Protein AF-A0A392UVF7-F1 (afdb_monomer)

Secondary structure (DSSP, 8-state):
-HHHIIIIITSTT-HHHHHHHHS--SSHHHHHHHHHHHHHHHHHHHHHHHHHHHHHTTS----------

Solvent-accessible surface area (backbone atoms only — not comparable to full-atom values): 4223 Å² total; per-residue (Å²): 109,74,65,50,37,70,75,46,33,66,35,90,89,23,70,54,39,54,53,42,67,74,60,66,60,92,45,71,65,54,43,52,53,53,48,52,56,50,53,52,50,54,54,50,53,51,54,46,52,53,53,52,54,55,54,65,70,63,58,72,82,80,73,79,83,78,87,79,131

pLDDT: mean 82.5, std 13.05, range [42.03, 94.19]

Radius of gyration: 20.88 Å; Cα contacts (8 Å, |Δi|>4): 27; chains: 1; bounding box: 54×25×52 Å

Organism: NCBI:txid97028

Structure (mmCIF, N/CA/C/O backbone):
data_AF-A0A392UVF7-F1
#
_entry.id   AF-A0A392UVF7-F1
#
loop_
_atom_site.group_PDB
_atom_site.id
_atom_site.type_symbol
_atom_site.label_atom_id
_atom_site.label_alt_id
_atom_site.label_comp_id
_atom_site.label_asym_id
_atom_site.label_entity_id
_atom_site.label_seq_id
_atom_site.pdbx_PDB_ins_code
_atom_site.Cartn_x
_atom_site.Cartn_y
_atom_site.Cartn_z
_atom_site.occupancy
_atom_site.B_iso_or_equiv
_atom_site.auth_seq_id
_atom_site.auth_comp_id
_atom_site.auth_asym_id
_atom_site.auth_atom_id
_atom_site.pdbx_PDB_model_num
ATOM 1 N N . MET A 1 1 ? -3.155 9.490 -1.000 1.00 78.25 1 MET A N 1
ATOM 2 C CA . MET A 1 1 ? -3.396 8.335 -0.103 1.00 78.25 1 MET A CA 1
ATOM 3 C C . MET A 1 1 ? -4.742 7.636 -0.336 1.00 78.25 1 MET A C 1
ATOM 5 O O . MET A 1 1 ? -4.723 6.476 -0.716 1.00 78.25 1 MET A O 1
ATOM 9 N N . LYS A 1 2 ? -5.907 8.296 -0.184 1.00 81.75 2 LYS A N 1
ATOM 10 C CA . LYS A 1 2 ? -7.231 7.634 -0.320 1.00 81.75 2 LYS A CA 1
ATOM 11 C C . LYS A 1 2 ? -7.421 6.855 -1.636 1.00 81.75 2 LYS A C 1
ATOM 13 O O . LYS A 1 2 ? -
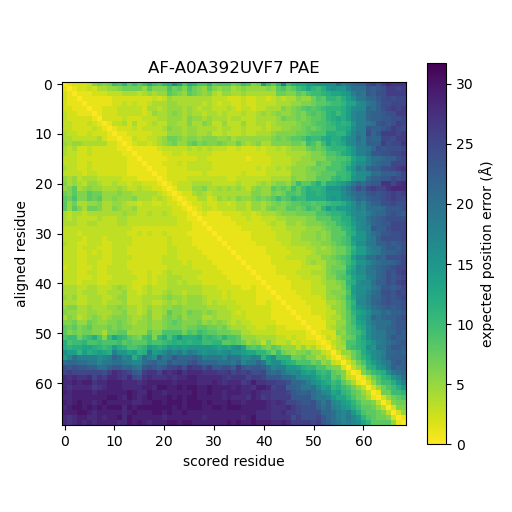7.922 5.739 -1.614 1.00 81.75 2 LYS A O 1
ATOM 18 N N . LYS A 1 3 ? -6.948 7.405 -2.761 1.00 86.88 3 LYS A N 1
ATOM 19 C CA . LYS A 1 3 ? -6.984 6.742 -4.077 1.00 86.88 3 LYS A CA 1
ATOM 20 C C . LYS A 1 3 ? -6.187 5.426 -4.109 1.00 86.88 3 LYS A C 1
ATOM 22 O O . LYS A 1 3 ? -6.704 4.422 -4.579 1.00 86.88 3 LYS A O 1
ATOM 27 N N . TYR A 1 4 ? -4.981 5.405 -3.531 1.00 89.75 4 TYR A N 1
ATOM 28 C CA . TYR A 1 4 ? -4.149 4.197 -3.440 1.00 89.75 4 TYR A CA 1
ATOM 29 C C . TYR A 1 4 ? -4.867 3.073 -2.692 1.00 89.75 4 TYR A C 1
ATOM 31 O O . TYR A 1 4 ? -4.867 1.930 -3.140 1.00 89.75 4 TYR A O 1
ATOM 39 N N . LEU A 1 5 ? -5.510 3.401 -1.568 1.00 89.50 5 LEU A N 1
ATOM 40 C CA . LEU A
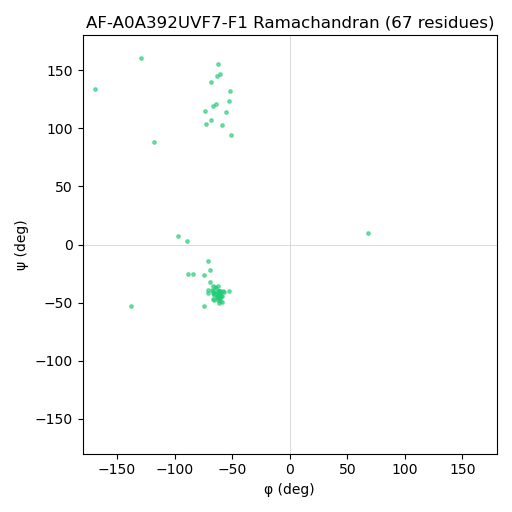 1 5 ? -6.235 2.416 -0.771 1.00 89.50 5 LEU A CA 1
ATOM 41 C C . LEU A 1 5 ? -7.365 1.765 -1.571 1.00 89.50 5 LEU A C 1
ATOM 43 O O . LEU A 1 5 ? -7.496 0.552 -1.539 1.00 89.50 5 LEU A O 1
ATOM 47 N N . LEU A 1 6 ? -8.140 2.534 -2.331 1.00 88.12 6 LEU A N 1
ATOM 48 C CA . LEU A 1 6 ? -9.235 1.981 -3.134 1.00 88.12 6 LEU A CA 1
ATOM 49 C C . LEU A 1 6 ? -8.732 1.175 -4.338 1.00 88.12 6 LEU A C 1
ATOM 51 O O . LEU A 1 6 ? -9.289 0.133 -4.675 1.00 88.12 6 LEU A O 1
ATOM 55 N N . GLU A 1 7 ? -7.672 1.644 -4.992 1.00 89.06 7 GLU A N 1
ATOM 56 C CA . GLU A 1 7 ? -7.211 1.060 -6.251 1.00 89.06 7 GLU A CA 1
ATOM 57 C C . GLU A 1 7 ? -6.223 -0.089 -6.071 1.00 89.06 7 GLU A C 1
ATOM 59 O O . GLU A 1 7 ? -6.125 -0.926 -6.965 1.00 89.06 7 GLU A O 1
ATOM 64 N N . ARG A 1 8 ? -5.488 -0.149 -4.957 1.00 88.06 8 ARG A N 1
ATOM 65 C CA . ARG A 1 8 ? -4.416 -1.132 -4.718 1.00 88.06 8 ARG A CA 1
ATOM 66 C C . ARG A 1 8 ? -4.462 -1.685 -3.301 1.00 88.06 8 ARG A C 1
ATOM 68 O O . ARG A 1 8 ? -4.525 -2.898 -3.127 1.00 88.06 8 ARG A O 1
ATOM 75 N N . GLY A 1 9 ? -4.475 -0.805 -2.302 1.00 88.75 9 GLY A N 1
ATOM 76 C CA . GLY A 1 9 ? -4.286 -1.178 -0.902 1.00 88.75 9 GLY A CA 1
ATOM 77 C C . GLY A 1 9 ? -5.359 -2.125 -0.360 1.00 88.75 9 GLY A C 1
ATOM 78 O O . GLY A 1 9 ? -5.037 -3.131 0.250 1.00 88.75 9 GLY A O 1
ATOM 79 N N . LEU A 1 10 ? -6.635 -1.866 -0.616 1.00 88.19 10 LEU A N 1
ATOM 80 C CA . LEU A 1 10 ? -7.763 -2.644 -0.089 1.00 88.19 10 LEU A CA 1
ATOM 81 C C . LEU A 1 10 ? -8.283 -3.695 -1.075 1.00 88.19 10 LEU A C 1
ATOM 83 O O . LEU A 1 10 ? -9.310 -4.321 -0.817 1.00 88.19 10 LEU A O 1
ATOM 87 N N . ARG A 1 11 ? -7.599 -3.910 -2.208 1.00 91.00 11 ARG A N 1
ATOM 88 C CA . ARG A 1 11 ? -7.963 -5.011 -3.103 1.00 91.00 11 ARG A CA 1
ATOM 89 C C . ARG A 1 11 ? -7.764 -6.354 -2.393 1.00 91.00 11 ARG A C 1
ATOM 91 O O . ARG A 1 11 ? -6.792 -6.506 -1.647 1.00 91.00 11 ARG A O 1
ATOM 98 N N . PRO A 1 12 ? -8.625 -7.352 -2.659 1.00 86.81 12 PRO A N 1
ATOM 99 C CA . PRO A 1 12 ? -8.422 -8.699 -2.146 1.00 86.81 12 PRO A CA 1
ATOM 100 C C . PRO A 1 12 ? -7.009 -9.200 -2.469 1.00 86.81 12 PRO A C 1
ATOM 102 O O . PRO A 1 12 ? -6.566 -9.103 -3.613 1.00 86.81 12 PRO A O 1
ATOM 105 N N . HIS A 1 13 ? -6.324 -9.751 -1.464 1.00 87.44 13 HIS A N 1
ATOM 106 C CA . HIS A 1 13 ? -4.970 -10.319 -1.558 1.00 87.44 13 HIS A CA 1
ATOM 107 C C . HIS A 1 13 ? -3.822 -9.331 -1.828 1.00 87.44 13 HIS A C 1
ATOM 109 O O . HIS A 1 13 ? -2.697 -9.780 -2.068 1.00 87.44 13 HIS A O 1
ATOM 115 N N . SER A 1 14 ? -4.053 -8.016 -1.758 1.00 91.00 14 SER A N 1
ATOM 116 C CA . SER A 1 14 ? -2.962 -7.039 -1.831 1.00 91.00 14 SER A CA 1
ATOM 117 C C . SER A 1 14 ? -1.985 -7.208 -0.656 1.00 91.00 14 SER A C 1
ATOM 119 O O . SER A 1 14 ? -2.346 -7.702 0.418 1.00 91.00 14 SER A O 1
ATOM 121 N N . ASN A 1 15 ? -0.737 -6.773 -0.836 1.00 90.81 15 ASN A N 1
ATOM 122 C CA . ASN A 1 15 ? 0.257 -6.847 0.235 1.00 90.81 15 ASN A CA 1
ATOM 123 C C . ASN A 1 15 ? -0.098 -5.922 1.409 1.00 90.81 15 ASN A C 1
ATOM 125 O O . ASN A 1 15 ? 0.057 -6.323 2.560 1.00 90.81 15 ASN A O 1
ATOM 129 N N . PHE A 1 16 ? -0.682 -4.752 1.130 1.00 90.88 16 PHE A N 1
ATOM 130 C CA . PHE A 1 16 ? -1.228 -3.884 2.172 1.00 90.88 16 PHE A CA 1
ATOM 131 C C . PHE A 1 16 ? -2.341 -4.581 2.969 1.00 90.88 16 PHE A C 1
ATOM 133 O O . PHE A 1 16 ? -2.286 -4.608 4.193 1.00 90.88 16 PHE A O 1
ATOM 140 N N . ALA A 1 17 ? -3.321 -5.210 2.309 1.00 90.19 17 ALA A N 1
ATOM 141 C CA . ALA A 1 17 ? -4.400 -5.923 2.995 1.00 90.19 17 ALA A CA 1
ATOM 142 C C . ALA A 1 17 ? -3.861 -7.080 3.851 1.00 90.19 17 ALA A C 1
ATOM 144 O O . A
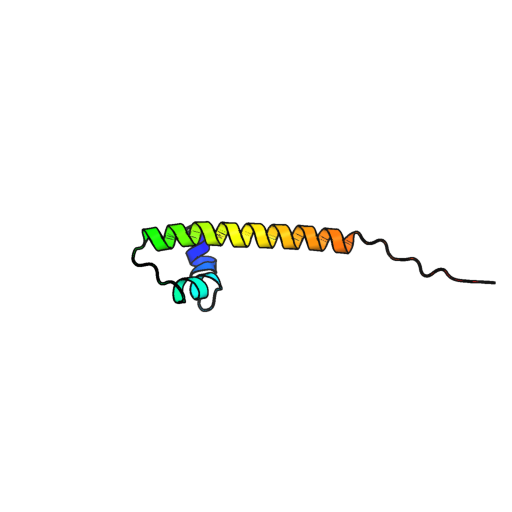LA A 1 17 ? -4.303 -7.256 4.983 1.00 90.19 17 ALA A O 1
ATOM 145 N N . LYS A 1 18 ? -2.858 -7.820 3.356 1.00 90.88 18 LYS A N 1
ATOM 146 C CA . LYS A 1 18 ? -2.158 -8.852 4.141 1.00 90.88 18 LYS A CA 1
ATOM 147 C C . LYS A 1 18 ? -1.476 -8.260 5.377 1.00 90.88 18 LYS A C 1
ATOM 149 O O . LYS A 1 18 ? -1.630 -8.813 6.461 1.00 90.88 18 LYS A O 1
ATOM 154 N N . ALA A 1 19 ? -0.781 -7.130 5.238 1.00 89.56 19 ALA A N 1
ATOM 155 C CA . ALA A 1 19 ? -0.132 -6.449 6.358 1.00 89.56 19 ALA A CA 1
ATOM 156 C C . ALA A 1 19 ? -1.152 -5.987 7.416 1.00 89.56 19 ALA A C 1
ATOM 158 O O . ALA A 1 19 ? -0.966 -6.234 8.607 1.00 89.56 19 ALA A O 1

---

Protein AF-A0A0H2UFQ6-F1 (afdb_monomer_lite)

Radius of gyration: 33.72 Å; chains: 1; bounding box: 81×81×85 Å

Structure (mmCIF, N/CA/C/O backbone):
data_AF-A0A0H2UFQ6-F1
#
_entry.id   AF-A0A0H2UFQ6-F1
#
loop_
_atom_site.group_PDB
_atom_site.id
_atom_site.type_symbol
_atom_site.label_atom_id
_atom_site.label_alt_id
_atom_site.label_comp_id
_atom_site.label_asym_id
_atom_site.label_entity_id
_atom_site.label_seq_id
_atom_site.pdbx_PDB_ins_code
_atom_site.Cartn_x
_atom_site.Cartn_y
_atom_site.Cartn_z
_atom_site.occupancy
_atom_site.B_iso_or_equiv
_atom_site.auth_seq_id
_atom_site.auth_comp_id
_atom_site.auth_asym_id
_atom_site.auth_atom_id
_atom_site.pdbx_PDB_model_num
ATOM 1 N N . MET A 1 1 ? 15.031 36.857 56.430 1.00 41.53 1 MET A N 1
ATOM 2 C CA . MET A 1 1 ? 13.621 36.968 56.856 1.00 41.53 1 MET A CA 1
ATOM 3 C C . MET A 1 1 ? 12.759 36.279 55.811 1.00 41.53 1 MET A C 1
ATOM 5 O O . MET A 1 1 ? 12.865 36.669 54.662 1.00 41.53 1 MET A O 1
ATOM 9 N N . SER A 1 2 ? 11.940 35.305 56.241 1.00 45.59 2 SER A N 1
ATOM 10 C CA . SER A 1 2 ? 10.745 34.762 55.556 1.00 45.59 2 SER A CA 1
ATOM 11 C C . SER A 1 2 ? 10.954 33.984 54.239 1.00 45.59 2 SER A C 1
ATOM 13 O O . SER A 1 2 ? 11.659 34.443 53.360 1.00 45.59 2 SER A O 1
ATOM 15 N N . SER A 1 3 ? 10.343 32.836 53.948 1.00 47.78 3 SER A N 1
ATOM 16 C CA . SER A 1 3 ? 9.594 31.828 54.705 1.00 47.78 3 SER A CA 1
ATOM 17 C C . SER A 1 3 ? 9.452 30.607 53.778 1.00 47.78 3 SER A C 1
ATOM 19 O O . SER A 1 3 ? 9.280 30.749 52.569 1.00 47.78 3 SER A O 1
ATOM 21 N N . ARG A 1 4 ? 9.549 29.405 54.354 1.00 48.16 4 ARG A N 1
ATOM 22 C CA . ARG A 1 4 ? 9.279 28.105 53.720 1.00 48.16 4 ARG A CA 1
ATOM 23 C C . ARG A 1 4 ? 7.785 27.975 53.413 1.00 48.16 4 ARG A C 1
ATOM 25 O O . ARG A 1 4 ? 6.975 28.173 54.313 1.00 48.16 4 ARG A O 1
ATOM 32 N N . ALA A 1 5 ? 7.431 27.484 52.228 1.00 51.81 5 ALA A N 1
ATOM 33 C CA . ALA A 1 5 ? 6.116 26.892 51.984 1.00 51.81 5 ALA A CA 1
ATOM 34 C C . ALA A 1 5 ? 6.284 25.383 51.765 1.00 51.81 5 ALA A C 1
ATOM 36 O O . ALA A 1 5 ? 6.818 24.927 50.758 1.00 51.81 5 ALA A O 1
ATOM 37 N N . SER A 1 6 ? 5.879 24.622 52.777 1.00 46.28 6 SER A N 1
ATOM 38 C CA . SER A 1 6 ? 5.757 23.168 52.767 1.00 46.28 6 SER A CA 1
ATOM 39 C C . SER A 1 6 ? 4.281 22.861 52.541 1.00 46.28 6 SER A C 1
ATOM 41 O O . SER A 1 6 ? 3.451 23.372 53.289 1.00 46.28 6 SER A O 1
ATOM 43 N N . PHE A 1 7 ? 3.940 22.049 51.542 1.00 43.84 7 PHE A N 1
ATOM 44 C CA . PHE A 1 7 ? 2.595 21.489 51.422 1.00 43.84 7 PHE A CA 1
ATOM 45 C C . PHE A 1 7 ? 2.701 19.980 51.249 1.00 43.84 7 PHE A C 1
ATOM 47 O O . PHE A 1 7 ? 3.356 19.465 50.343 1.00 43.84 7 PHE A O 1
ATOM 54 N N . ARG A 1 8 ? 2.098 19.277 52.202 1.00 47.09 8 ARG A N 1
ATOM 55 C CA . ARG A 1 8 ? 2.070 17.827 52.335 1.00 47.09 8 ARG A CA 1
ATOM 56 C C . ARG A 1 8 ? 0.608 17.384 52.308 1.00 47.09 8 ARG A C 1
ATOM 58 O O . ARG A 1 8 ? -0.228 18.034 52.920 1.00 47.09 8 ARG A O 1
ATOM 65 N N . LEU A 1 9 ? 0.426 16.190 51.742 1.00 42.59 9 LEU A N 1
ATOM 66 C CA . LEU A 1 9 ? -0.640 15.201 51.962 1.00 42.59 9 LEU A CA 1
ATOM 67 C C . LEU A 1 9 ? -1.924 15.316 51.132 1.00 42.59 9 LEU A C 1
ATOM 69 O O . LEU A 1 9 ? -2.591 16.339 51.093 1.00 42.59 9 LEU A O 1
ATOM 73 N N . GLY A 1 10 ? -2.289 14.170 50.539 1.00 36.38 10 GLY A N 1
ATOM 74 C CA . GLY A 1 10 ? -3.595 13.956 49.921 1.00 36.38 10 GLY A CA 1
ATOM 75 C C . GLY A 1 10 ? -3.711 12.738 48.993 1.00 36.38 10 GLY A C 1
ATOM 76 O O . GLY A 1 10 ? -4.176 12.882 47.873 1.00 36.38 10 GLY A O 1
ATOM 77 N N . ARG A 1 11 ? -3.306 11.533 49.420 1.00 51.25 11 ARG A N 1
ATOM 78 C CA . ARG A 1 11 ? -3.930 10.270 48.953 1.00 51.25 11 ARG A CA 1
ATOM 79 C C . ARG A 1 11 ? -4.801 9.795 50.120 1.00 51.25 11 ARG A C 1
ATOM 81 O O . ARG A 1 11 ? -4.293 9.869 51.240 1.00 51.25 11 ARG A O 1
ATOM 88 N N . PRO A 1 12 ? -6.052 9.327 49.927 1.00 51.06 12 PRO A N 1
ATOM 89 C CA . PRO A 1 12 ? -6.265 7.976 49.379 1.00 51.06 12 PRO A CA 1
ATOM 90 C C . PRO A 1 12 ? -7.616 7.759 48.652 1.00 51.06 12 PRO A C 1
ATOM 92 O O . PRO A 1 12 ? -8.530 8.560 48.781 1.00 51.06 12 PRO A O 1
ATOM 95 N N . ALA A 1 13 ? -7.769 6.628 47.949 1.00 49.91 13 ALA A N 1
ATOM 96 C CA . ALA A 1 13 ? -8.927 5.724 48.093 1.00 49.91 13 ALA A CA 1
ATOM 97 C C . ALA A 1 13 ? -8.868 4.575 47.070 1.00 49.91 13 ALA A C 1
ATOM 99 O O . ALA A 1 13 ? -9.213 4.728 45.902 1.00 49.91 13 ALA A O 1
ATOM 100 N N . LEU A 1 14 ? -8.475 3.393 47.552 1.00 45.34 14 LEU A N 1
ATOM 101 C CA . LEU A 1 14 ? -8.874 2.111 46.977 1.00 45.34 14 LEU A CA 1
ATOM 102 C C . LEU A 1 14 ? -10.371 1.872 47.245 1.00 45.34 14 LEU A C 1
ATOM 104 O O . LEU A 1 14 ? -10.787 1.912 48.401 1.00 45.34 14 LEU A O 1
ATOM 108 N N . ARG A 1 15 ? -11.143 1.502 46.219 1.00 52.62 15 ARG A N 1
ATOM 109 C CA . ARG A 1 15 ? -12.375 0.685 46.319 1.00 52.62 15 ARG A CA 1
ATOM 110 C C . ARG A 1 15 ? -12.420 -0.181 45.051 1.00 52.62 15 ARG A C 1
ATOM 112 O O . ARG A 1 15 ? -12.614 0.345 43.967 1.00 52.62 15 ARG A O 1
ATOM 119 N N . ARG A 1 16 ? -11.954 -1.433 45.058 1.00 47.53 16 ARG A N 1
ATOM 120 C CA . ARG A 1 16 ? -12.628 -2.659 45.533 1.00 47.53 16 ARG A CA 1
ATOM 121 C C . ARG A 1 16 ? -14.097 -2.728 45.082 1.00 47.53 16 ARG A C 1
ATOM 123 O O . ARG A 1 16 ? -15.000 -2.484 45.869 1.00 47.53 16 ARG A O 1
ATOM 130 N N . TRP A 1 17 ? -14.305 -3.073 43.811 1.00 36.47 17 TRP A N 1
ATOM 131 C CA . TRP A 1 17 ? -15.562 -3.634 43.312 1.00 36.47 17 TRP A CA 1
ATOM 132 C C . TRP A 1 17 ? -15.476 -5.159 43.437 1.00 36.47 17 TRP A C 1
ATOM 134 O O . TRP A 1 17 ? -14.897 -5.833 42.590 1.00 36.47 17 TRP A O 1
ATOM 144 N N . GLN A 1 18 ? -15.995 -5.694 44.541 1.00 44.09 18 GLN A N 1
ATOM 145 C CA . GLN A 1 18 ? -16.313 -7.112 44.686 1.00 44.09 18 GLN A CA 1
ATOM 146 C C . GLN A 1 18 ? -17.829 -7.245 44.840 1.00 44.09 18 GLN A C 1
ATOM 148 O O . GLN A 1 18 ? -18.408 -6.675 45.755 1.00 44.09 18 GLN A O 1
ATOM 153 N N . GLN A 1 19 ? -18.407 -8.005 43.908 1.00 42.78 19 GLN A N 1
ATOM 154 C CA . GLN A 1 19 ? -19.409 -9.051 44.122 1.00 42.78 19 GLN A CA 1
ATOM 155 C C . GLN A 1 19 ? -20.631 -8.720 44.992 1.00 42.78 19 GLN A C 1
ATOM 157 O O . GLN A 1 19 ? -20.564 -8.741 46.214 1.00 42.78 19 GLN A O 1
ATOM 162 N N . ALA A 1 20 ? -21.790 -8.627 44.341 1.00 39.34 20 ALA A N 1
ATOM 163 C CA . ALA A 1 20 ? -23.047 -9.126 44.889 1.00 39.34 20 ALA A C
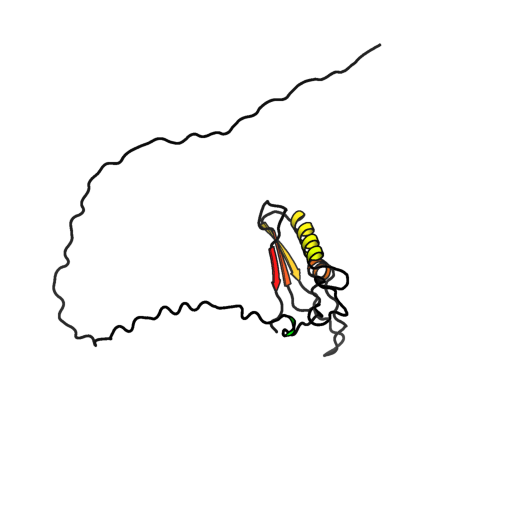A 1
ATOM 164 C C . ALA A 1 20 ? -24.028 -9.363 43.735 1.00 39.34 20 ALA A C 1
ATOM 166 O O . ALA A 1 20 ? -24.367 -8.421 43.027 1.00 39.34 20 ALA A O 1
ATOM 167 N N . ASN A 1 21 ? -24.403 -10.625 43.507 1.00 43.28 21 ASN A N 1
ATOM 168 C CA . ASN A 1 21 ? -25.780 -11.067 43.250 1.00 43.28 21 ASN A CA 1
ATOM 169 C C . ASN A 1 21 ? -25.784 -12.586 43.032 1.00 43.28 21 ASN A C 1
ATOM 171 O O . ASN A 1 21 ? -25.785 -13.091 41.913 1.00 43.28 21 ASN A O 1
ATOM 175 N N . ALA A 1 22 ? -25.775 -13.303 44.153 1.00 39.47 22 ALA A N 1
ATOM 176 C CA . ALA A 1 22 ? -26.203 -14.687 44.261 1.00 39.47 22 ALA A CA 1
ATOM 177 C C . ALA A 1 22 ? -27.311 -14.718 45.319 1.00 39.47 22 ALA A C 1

WHAT THIS TASK INVOLVES -
Copy each line holding "chains" from the material above.

THE ANSWER -
Radius of gyration: 20.88 Å; Cα contacts (8 Å, |Δi|>4): 27; chains: 1; bounding box: 54×25×52 Å
Radius of gyration: 33.72 Å; chains: 1; bounding box: 81×81×85 Å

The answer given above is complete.